___ Record excerpts ___

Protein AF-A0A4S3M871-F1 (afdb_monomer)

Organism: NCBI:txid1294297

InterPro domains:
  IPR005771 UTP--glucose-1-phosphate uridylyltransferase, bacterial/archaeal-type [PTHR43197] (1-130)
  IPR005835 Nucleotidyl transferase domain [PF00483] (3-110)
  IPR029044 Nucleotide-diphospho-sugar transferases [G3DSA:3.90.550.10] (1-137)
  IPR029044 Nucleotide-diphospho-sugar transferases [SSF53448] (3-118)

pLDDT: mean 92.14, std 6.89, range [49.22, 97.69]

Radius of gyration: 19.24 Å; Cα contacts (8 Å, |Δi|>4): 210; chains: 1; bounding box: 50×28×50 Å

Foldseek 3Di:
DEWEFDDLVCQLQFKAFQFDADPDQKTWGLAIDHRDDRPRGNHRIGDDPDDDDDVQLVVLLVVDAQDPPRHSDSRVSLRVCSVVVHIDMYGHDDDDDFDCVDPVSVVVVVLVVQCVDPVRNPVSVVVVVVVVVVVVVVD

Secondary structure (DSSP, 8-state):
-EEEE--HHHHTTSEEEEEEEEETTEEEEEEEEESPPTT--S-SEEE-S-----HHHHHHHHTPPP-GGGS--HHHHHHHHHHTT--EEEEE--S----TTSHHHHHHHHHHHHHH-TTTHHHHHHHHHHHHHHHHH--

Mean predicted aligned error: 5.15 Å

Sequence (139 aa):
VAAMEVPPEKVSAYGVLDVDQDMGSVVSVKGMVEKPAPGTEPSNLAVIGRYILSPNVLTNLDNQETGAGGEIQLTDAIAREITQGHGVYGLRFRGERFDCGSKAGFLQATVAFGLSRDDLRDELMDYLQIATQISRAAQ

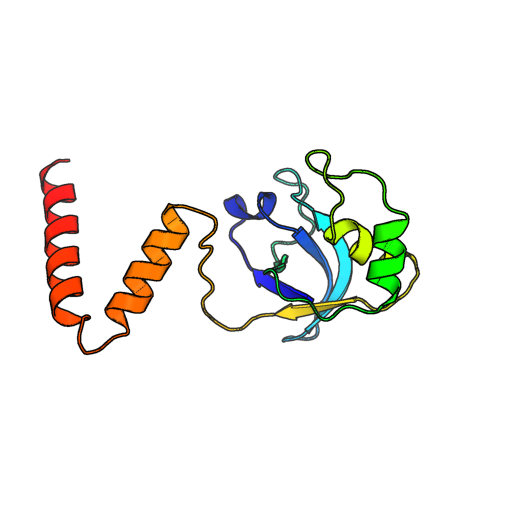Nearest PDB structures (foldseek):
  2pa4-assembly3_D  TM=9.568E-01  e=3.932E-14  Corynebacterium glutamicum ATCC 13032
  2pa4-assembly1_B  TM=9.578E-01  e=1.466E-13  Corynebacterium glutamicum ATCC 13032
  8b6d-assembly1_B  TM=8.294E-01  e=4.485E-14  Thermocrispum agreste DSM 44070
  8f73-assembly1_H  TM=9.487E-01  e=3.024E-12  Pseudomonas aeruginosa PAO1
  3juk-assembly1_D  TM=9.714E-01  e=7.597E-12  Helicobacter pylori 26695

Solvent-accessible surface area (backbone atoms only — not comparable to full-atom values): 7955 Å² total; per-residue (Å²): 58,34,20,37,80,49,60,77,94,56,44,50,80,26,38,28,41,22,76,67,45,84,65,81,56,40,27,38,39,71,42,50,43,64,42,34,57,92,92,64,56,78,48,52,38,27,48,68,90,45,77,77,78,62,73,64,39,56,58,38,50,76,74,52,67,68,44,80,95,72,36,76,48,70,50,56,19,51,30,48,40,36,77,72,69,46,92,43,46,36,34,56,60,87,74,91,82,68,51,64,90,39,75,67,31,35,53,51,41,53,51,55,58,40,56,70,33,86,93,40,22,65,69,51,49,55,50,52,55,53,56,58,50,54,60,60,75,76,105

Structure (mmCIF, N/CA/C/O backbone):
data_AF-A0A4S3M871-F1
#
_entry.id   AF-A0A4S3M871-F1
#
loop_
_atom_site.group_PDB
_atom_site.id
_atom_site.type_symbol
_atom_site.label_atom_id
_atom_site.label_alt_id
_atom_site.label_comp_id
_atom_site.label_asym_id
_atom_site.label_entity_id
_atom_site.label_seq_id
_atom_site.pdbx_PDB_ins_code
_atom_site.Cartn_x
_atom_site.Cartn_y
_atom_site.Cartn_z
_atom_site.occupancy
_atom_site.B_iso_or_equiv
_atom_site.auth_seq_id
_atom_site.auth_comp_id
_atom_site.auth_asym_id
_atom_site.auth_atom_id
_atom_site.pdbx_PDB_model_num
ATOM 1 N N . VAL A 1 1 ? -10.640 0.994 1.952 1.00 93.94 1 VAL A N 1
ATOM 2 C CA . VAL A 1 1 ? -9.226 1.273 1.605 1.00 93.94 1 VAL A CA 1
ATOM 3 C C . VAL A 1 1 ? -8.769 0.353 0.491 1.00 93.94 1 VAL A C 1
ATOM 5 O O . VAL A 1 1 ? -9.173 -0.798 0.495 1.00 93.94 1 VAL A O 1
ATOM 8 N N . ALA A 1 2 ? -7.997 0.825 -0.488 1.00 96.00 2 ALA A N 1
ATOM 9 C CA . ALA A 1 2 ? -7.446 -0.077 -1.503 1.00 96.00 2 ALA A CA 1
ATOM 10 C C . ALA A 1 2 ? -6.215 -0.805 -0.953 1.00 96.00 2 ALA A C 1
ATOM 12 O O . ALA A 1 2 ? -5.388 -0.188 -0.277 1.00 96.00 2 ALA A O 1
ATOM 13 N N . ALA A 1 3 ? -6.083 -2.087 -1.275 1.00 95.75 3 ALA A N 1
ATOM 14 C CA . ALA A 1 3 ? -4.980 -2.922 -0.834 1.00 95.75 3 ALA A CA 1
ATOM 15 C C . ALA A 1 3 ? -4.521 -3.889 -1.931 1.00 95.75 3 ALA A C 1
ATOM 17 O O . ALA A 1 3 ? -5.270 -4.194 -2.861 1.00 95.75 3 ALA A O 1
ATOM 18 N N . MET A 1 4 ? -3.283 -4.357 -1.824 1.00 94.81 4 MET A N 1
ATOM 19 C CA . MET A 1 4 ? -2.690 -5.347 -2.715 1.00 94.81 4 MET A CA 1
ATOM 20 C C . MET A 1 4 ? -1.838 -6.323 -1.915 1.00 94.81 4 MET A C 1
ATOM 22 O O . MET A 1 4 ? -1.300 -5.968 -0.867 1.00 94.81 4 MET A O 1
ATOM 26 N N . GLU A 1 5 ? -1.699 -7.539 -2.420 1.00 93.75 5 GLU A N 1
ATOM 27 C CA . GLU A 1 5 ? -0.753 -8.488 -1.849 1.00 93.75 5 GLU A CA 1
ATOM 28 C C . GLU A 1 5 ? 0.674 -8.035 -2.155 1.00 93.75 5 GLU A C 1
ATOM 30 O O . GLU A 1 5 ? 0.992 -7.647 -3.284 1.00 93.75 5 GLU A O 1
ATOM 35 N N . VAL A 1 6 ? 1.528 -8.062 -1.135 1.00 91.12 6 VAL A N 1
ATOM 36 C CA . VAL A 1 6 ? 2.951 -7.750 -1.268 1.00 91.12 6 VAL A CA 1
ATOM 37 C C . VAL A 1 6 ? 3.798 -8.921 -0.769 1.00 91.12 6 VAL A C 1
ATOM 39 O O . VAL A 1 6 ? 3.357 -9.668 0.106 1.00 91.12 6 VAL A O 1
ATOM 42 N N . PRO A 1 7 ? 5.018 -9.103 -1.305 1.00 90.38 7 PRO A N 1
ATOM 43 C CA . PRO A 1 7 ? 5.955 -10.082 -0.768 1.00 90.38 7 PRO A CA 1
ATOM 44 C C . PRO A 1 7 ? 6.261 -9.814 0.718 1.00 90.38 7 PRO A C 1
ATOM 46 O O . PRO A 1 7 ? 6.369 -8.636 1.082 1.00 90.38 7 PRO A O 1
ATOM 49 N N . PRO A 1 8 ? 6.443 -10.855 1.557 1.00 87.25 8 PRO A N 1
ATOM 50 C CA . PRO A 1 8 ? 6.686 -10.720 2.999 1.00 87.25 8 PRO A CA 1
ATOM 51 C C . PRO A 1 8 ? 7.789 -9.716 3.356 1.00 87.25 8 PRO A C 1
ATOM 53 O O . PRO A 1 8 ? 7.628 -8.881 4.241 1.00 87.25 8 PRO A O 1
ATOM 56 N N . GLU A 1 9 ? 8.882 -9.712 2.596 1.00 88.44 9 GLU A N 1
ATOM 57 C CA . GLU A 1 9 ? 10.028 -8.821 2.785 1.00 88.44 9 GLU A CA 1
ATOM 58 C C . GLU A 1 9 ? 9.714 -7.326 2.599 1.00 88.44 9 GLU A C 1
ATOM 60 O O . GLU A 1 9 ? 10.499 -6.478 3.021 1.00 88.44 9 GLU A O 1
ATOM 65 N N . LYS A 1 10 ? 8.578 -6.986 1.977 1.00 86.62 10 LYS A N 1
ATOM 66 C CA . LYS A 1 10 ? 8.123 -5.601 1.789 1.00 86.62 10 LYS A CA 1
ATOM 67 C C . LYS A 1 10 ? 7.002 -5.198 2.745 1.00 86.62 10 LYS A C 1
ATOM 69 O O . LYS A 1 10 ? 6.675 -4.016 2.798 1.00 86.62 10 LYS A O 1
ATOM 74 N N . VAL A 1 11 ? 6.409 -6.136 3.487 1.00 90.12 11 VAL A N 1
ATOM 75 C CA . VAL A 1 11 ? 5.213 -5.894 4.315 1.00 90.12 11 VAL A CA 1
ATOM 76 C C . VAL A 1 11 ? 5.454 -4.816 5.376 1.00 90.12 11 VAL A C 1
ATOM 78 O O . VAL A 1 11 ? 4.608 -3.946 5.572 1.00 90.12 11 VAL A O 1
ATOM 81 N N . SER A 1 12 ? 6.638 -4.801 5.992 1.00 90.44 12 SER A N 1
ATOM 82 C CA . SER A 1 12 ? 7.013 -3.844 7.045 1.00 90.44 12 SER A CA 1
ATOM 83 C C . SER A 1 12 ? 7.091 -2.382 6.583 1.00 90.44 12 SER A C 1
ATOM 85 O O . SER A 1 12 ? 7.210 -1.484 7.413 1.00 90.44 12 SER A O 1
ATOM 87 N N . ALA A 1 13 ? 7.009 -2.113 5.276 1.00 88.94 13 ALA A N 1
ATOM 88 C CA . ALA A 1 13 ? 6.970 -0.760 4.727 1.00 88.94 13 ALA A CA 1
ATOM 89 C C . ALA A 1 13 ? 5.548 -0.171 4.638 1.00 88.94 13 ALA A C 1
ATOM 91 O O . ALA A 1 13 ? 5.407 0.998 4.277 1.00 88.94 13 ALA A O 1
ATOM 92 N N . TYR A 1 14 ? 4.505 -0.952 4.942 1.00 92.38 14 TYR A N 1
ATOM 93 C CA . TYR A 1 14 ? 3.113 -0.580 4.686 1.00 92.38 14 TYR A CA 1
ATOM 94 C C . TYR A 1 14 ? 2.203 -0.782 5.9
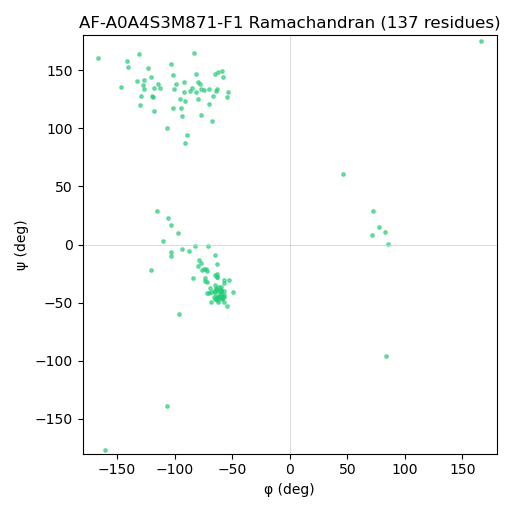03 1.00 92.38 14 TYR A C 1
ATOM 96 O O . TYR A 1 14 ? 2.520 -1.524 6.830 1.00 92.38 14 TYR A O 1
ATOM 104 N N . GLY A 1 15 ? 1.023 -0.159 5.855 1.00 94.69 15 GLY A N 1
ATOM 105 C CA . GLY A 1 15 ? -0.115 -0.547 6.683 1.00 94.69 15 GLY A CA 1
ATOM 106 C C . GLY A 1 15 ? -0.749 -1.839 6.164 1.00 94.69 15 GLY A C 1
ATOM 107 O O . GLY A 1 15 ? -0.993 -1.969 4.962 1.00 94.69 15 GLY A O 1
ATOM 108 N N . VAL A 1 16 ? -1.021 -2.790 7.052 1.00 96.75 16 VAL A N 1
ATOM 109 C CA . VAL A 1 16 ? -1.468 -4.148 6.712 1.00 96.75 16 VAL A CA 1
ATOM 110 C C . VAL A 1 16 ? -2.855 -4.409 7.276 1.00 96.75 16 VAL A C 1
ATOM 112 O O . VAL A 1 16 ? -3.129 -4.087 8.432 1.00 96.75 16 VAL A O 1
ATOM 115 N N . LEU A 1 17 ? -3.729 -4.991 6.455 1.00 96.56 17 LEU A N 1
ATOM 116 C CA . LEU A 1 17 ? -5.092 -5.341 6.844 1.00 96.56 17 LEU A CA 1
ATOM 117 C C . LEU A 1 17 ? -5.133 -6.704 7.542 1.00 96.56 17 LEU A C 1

___

What the exercise asks — Quote the data above verbatim from its first line to the line that includes "IPR005835 Nucleotidyl transferase", with both boundary lines retained.

Solution —
Protein AF-A0A4S3M871-F1 (afdb_monomer)

Organism: NCBI:txid1294297

InterPro domains:
  IPR005771 UTP--glucose-1-phosphate uridylyltransferase, bacterial/archaeal-type [PTHR43197] (1-130)
  IPR005835 Nucleotidyl transferase domain [PF00483] (3-110)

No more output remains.